G.A.: Well I think that in a nutshell, I think that the basic attention in my clinical practice is to the first-person experience, and when I say the first-person experience I mean the experience of the client or of the patient. That means that only the client  can offer testimony of his own experience, can have access to his own experience. Therefore as therapists we should be  at the service of the story of the client in terms of helping him to re-interpret his own experience  through a science that is capable of giving him fresh access to his life without forcing it in pre-established theories. This science and the methodology that comes with it can not be based on a theoretical attitude but has to  take its own categories from the client's story. This means: “Back to the things themselves” and this is the main difference with other approaches. Typically theories have an observational point of view and understand a person's story in the light  of theoretical principles and categories related to them.

A.H.: Ok.

G.A.: What I'm proposing is exactly the opposite. You are at the service of the story of the client and your science is finalized to make the client more capable to access his own, her own, experience. We call this science hermeneutics.

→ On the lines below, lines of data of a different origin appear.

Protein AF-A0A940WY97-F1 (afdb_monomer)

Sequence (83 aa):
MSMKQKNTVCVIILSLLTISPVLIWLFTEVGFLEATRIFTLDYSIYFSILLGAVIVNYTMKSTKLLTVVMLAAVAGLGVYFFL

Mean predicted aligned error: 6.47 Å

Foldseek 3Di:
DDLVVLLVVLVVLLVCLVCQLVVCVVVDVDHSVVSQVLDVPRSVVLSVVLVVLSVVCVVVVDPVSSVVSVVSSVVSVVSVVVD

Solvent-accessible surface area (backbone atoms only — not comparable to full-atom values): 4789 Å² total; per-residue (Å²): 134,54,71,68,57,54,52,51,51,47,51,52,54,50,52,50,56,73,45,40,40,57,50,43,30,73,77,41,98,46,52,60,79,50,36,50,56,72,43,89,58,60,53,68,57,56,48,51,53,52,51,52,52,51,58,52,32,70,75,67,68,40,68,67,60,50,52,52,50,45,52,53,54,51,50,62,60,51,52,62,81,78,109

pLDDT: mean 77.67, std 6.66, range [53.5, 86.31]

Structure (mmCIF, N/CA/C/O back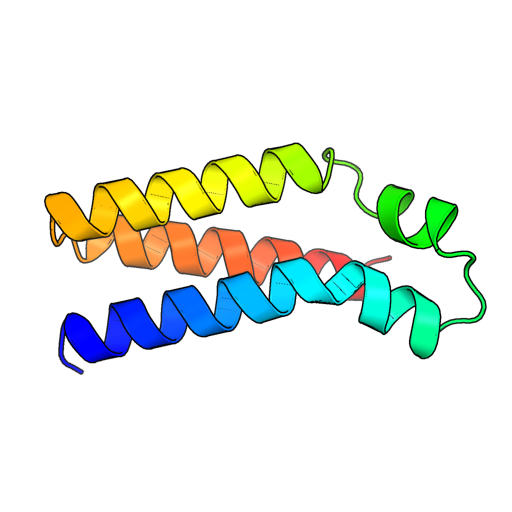bone):
data_AF-A0A940WY97-F1
#
_entry.id   AF-A0A940WY97-F1
#
loop_
_atom_site.group_PDB
_atom_site.id
_atom_site.type_symbol
_atom_site.label_atom_id
_atom_site.label_alt_id
_atom_site.label_comp_id
_atom_site.label_asym_id
_atom_site.label_entity_id
_atom_site.label_seq_id
_atom_site.pdbx_PDB_ins_code
_atom_site.Cartn_x
_atom_site.Cartn_y
_atom_site.Cartn_z
_atom_site.occupancy
_atom_site.B_iso_or_equiv
_atom_site.auth_seq_id
_atom_site.auth_comp_id
_atom_site.auth_asym_id
_atom_site.auth_atom_id
_atom_site.pdbx_PDB_model_num
ATOM 1 N N . MET A 1 1 ? -14.799 -12.706 11.398 1.00 62.56 1 MET A N 1
ATOM 2 C CA . MET A 1 1 ? -13.526 -11.951 11.340 1.00 62.56 1 MET A CA 1
ATOM 3 C C . MET A 1 1 ? -13.667 -10.662 12.139 1.00 62.56 1 MET A C 1
ATOM 5 O O . MET A 1 1 ? -14.588 -9.897 11.862 1.00 62.56 1 MET A O 1
ATOM 9 N N . SER A 1 2 ? -12.825 -10.448 13.152 1.00 81.50 2 SER A N 1
ATOM 10 C CA . SER A 1 2 ? -12.895 -9.266 14.026 1.00 81.50 2 SER A CA 1
ATOM 11 C C . SER A 1 2 ? -12.430 -7.995 13.302 1.00 81.50 2 SER A C 1
ATOM 13 O O . SER A 1 2 ? -11.685 -8.067 12.325 1.00 81.50 2 SER A O 1
ATOM 15 N N . MET A 1 3 ? -12.829 -6.814 13.785 1.00 72.50 3 MET A N 1
ATOM 16 C CA . MET A 1 3 ? -12.362 -5.535 13.218 1.00 72.50 3 MET A CA 1
ATOM 17 C C . MET A 1 3 ? -10.836 -5.406 13.245 1.00 72.50 3 MET A C 1
ATOM 19 O O . MET A 1 3 ? -10.247 -4.885 12.304 1.00 72.50 3 MET A O 1
ATOM 23 N N . LYS A 1 4 ? -10.187 -5.950 14.282 1.00 76.31 4 LYS A N 1
ATOM 24 C CA . LYS A 1 4 ? -8.725 -5.988 14.380 1.00 76.31 4 LYS A CA 1
ATOM 25 C C . LYS A 1 4 ? -8.121 -6.794 13.228 1.00 76.31 4 LYS A C 1
ATOM 27 O O . LYS A 1 4 ? -7.237 -6.293 12.550 1.00 76.31 4 LYS A O 1
ATOM 32 N N . GLN A 1 5 ? -8.664 -7.983 12.951 1.00 78.31 5 GLN A N 1
ATOM 33 C CA . GLN A 1 5 ? -8.220 -8.824 11.834 1.00 78.31 5 GLN A CA 1
ATOM 34 C C . GLN A 1 5 ? -8.422 -8.138 10.477 1.00 78.31 5 GLN A C 1
ATOM 36 O O . GLN A 1 5 ? -7.529 -8.184 9.638 1.00 78.31 5 GLN A O 1
ATOM 41 N N . LYS A 1 6 ? -9.566 -7.478 10.256 1.00 75.00 6 LYS A N 1
ATOM 42 C CA . LYS A 1 6 ? -9.827 -6.779 8.988 1.00 75.00 6 LYS A CA 1
ATOM 43 C C . LYS A 1 6 ? -8.893 -5.577 8.783 1.00 75.00 6 LYS A C 1
ATOM 45 O O . LYS A 1 6 ? -8.396 -5.386 7.679 1.00 75.00 6 LYS A O 1
ATOM 50 N N . ASN A 1 7 ? -8.606 -4.809 9.837 1.00 73.75 7 ASN A N 1
ATOM 51 C CA . ASN A 1 7 ? -7.626 -3.722 9.766 1.00 73.75 7 ASN A CA 1
ATOM 52 C C . ASN A 1 7 ? -6.214 -4.257 9.490 1.00 73.75 7 ASN A C 1
ATOM 54 O O . ASN A 1 7 ? -5.516 -3.695 8.656 1.00 73.75 7 ASN A O 1
ATOM 58 N N . THR A 1 8 ? -5.814 -5.369 10.120 1.00 81.06 8 THR A N 1
ATOM 59 C CA . THR A 1 8 ? -4.530 -6.027 9.830 1.00 81.06 8 THR A CA 1
ATOM 60 C C . THR A 1 8 ? -4.421 -6.430 8.361 1.00 81.06 8 THR A C 1
ATOM 62 O O . THR A 1 8 ? -3.409 -6.139 7.736 1.00 81.06 8 THR A O 1
ATOM 65 N N . VAL A 1 9 ? -5.464 -7.038 7.786 1.00 80.75 9 VAL A N 1
ATOM 66 C CA . VAL A 1 9 ? -5.473 -7.386 6.355 1.00 80.75 9 VAL A CA 1
ATOM 67 C C . VAL A 1 9 ? -5.349 -6.144 5.477 1.00 80.75 9 VAL A C 1
ATOM 69 O O . VAL A 1 9 ? -4.565 -6.146 4.536 1.00 80.75 9 VAL A O 1
ATOM 72 N N . CYS A 1 10 ? -6.055 -5.063 5.808 1.00 76.94 10 CYS A N 1
ATOM 73 C CA . CYS A 1 10 ? -5.955 -3.818 5.053 1.00 76.94 10 CYS A CA 1
ATOM 74 C C . CYS A 1 10 ? -4.540 -3.224 5.096 1.00 76.94 10 CYS A C 1
ATOM 76 O O . CYS A 1 10 ? -4.038 -2.780 4.069 1.00 76.94 10 CYS A O 1
ATOM 78 N N . VAL A 1 11 ? -3.874 -3.260 6.255 1.00 80.00 11 VAL A N 1
ATOM 79 C CA . VAL A 1 11 ? -2.474 -2.827 6.383 1.00 80.00 11 VAL A CA 1
ATOM 80 C C . VAL A 1 11 ? -1.551 -3.710 5.545 1.00 80.00 11 VAL A C 1
ATOM 82 O O . VAL A 1 11 ? -0.699 -3.179 4.847 1.00 80.00 11 VAL A O 1
ATOM 85 N N . ILE A 1 12 ? -1.744 -5.033 5.544 1.00 83.19 12 ILE A N 1
ATOM 86 C CA . ILE A 1 12 ? -0.947 -5.951 4.712 1.00 83.19 12 ILE A CA 1
ATOM 87 C C . ILE A 1 12 ? -1.097 -5.614 3.222 1.00 83.19 12 ILE A C 1
ATOM 89 O O . ILE A 1 12 ? -0.094 -5.517 2.521 1.00 83.19 12 ILE A O 1
ATOM 93 N N . ILE A 1 13 ? -2.327 -5.397 2.745 1.00 79.38 13 ILE A N 1
ATOM 94 C CA . ILE A 1 13 ? -2.588 -5.032 1.343 1.00 79.38 13 ILE A CA 1
ATOM 95 C C . ILE A 1 13 ? -1.918 -3.696 0.998 1.00 79.38 13 ILE A C 1
ATOM 97 O O . ILE A 1 13 ? -1.298 -3.577 -0.056 1.00 79.38 13 ILE A O 1
ATOM 101 N N . LEU A 1 14 ? -1.996 -2.703 1.890 1.00 80.19 14 LEU A N 1
ATOM 102 C CA . LEU A 1 14 ? -1.320 -1.422 1.683 1.00 80.19 14 LEU A CA 1
ATOM 103 C C . LEU A 1 14 ? 0.195 -1.564 1.628 1.00 80.19 14 LEU A C 1
ATOM 105 O O . LEU A 1 14 ? 0.807 -0.973 0.748 1.00 80.19 14 LEU A O 1
ATOM 109 N N . SER A 1 15 ? 0.790 -2.364 2.509 1.00 80.69 15 SER A N 1
ATOM 110 C CA . SER A 1 15 ? 2.229 -2.621 2.483 1.00 80.69 15 SER A CA 1
ATOM 111 C C . SER A 1 15 ? 2.666 -3.281 1.173 1.00 80.69 15 SER A C 1
ATOM 113 O O . SER A 1 15 ? 3.708 -2.926 0.626 1.00 80.69 15 SER A O 1
ATOM 115 N N . LEU A 1 16 ? 1.866 -4.212 0.640 1.00 80.31 16 LEU A N 1
ATOM 116 C CA . LEU A 1 16 ? 2.131 -4.835 -0.660 1.00 80.31 16 LEU A CA 1
ATOM 117 C C . LEU A 1 16 ? 2.049 -3.823 -1.807 1.00 80.31 16 LEU A C 1
ATOM 119 O O . LEU A 1 16 ? 2.901 -3.848 -2.690 1.00 80.31 16 LEU A O 1
ATOM 123 N N . LEU A 1 17 ? 1.081 -2.902 -1.767 1.00 79.31 17 LEU A N 1
ATOM 124 C CA . LEU A 1 17 ? 1.027 -1.772 -2.696 1.00 79.31 17 LEU A CA 1
ATOM 125 C C . LEU A 1 17 ? 2.304 -0.928 -2.597 1.00 79.31 17 LEU A C 1
ATOM 127 O O . LEU A 1 17 ? 2.990 -0.759 -3.598 1.00 79.31 17 LEU A O 1
ATOM 131 N N . THR A 1 18 ? 2.713 -0.485 -1.405 1.00 78.75 18 THR A N 1
ATOM 132 C CA . THR A 1 18 ? 3.918 0.358 -1.253 1.00 78.75 18 THR A CA 1
ATOM 133 C C . THR A 1 18 ? 5.174 -0.279 -1.848 1.00 78.75 18 THR A C 1
ATOM 135 O O . THR A 1 18 ? 6.017 0.421 -2.400 1.00 78.75 18 THR A O 1
ATOM 138 N N . ILE A 1 19 ? 5.301 -1.604 -1.738 1.00 82.19 19 ILE A N 1
ATOM 139 C CA . ILE A 1 19 ? 6.464 -2.356 -2.225 1.00 82.19 19 ILE A CA 1
ATOM 140 C C . ILE A 1 19 ? 6.318 -2.720 -3.713 1.00 82.19 19 ILE A C 1
ATOM 142 O O . ILE A 1 19 ? 7.302 -3.071 -4.359 1.00 82.19 19 ILE A O 1
ATOM 146 N N . SER A 1 20 ? 5.130 -2.588 -4.308 1.00 79.50 20 SER A N 1
ATOM 147 C CA . SER A 1 20 ? 4.889 -3.008 -5.691 1.00 79.50 20 SER A CA 1
ATOM 148 C C . SER A 1 20 ? 5.812 -2.364 -6.740 1.00 79.50 20 SER A C 1
ATOM 150 O O . SER A 1 20 ? 6.274 -3.117 -7.592 1.00 79.50 20 SER A O 1
ATOM 152 N N . PRO A 1 21 ? 6.224 -1.077 -6.673 1.00 76.31 21 PRO A N 1
ATOM 153 C CA . PRO A 1 21 ? 7.186 -0.535 -7.639 1.00 76.31 21 PRO A CA 1
ATOM 154 C C . PRO A 1 21 ? 8.561 -1.208 -7.538 1.00 76.31 21 PRO A C 1
ATOM 156 O O . PRO A 1 21 ? 9.250 -1.377 -8.540 1.00 76.31 21 PRO A O 1
ATOM 159 N N . VAL A 1 22 ? 8.947 -1.632 -6.329 1.00 81.31 22 VAL A N 1
ATOM 160 C CA . VAL A 1 22 ? 10.183 -2.388 -6.087 1.00 81.31 22 VAL A CA 1
ATOM 161 C C . VAL A 1 22 ? 10.059 -3.798 -6.656 1.00 81.31 22 VAL A C 1
ATOM 163 O O . VAL A 1 22 ? 10.999 -4.280 -7.273 1.00 81.31 22 VAL A O 1
ATOM 166 N N . LEU A 1 23 ? 8.902 -4.451 -6.494 1.00 80.38 23 LEU A N 1
ATOM 167 C CA . LEU A 1 23 ? 8.654 -5.766 -7.095 1.00 80.38 23 LEU A CA 1
ATOM 168 C C . LEU A 1 23 ? 8.690 -5.683 -8.620 1.00 80.38 23 LEU A C 1
ATOM 170 O O . LEU A 1 23 ? 9.340 -6.509 -9.246 1.00 80.38 23 LEU A O 1
ATOM 174 N N . ILE A 1 24 ? 8.061 -4.668 -9.212 1.00 77.25 24 ILE A N 1
ATOM 175 C CA . ILE A 1 24 ? 8.105 -4.445 -10.659 1.00 77.25 24 ILE A CA 1
ATOM 176 C C . ILE A 1 24 ? 9.558 -4.278 -11.097 1.00 77.25 24 ILE A C 1
ATOM 178 O O . ILE A 1 24 ? 10.017 -5.030 -11.946 1.00 77.25 24 ILE A O 1
ATOM 182 N N . TRP A 1 25 ? 10.318 -3.391 -10.459 1.00 81.88 25 TRP A N 1
ATOM 183 C CA . TRP A 1 25 ? 11.735 -3.199 -10.775 1.00 81.8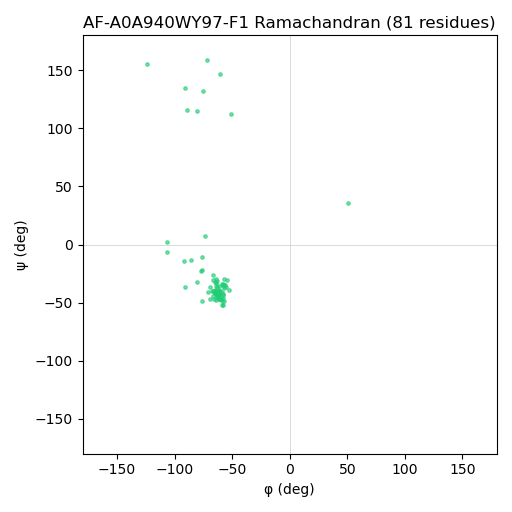8 25 TRP A CA 1
ATOM 184 C C . TRP A 1 25 ? 12.593 -4.472 -10.619 1.00 81.88 25 TRP A C 1
ATOM 186 O O . TRP A 1 25 ? 13.537 -4.666 -11.375 1.00 81.88 25 TRP A O 1
ATOM 196 N N . LEU A 1 26 ? 12.289 -5.344 -9.652 1.00 81.31 26 LEU A N 1
ATOM 197 C CA . LEU A 1 26 ? 13.042 -6.584 -9.423 1.00 81.31 26 LEU A CA 1
ATOM 198 C C . LEU A 1 26 ? 12.661 -7.724 -10.375 1.00 81.31 26 LEU A C 1
ATOM 200 O O . LEU A 1 26 ? 13.502 -8.570 -10.671 1.00 81.31 26 LEU A O 1
ATOM 204 N N . PHE A 1 27 ? 11.398 -7.787 -10.804 1.00 82.56 27 PHE A N 1
ATOM 205 C CA . PHE A 1 27 ? 10.856 -8.893 -11.602 1.00 82.56 27 PHE A CA 1
ATOM 206 C C . PHE A 1 27 ? 10.624 -8.539 -13.076 1.00 82.56 27 PHE A C 1
ATOM 208 O O . PHE A 1 27 ? 10.305 -9.424 -13.867 1.00 82.56 27 PHE A O 1
ATOM 215 N N . THR A 1 28 ? 10.804 -7.276 -13.460 1.00 74.38 28 THR A N 1
ATOM 216 C CA . THR A 1 28 ? 10.806 -6.821 -14.855 1.00 74.38 28 THR A CA 1
ATOM 217 C C . THR A 1 28 ? 12.109 -6.088 -15.164 1.00 74.38 28 THR A C 1
ATOM 219 O O . THR A 1 28 ? 12.741 -5.535 -14.273 1.00 74.38 28 THR A O 1
ATOM 222 N N . GLU A 1 29 ? 12.516 -6.040 -16.435 1.00 78.69 29 GLU A N 1
ATOM 223 C CA . GLU A 1 29 ? 13.709 -5.288 -16.873 1.00 78.69 29 GLU A CA 1
ATOM 224 C C . GLU A 1 29 ? 13.495 -3.759 -16.880 1.00 78.69 29 GLU A C 1
ATOM 226 O O . GLU A 1 29 ? 14.335 -2.996 -17.357 1.00 78.69 29 GLU A O 1
ATOM 231 N N . VAL A 1 30 ? 12.357 -3.292 -16.358 1.00 80.31 30 VAL A N 1
ATOM 232 C CA . VAL A 1 30 ? 11.972 -1.883 -16.348 1.00 80.31 30 VAL A CA 1
ATOM 233 C C . VAL A 1 30 ? 12.774 -1.134 -15.284 1.00 80.31 30 VAL A C 1
ATOM 235 O O . VAL A 1 30 ? 12.851 -1.553 -14.129 1.00 80.31 30 VAL A O 1
ATOM 238 N N . GLY A 1 31 ? 13.350 0.018 -15.640 1.00 81.31 31 GLY A N 1
ATOM 239 C CA . GLY A 1 31 ? 14.063 0.864 -14.682 1.00 81.31 31 GLY A CA 1
ATOM 240 C C . GLY A 1 31 ? 13.147 1.348 -13.550 1.00 81.31 31 GLY A C 1
ATOM 241 O O . GLY A 1 31 ? 11.975 1.633 -13.769 1.00 81.31 31 GLY A O 1
ATOM 242 N N . PHE A 1 32 ? 13.672 1.512 -12.331 1.00 75.25 32 PHE A N 1
ATOM 243 C CA . PHE A 1 32 ? 12.877 1.912 -11.152 1.00 75.25 32 PHE A CA 1
ATOM 244 C C . PHE A 1 32 ? 12.036 3.191 -11.366 1.00 75.25 32 PHE A C 1
ATOM 246 O O . PHE A 1 32 ? 10.883 3.297 -10.943 1.00 75.25 32 PHE A O 1
ATOM 253 N N . LEU A 1 33 ? 12.607 4.171 -12.070 1.00 77.25 33 LEU A N 1
ATOM 254 C CA . LEU A 1 33 ? 11.950 5.438 -12.413 1.00 77.25 33 LEU A CA 1
ATOM 255 C C . LEU A 1 33 ? 10.772 5.260 -13.378 1.00 77.25 33 LEU A C 1
ATOM 257 O O . LEU A 1 33 ? 9.854 6.070 -13.400 1.00 77.25 33 LEU A O 1
ATOM 261 N N . GLU A 1 34 ? 10.802 4.205 -14.175 1.00 75.00 34 GLU A N 1
ATOM 262 C CA . GLU A 1 34 ? 9.776 3.872 -15.149 1.00 75.00 34 GLU A CA 1
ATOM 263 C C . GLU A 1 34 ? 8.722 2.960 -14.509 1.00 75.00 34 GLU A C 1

A.H.: Hermeneutics. And how effective is this science – hermeneutics – with the variety of clinical experiences you have?

G.A.: Well I think that … I can underline two points, ok? First one: this science is a very old science, it comes with the Bible, so it’s a science that has developed  conceptual tools to deal with human understanding – the first point. Second point: it's possibile to access different kinds of disorders. If the client has the capability to appropriate  his own experience  - that is not always the case! - and has the possibility to open himself to the world and to the other through language, then hermeneutics can be effective. So, of course, there are pathologies where that is very difficult - for example psychosis, schizophrenia, ciclotimic disorders in the acute phases – but I would say that in all the disorders that we usually work with in psychotherapeutic practice this methodology is effective.

A.H.: From the point of view of either the therapists or the client?

A.G.: Well I think that… you know, when we speak about effectiveness there is a lot to say, but I would say one thing, one basic thing. I think that everybody knows that philosophy – antique philosophy – was first of all not a theoretical discipline but a practice of living,a way to take care of the self. So in the Letter Number Seven of Plato –  it’s not sure if it was Plato's or from the school of Plato, but let say that it’s Plato's – speaking about care, Plato says something very precise: he says “in order to take care of somebody in terms of therapeutical care – this person has to be ready to change life”. So the effectivity of a therapeutic encounter is always… I would say: it takes two.

A.H.: It takes two. You don’t treat people, you care for people as a therapist? Would you say this, as a therapist you don’t treat people, you don’t treat patients, you care for them?

G.A: Ah… ok, this word care it’s a… in German we can say sorgen or        bekümmerung, that means being preoccupied, attentive, taking care in a much wider way. The Latin roots it’s curare –  cura – it’s  something that you bring to, that you provide for, but it means also a worried search,ok? And you… when you  take care of somebody that means you enter in his life and you try to relieve from his life the suffering he is unable to take care of himself.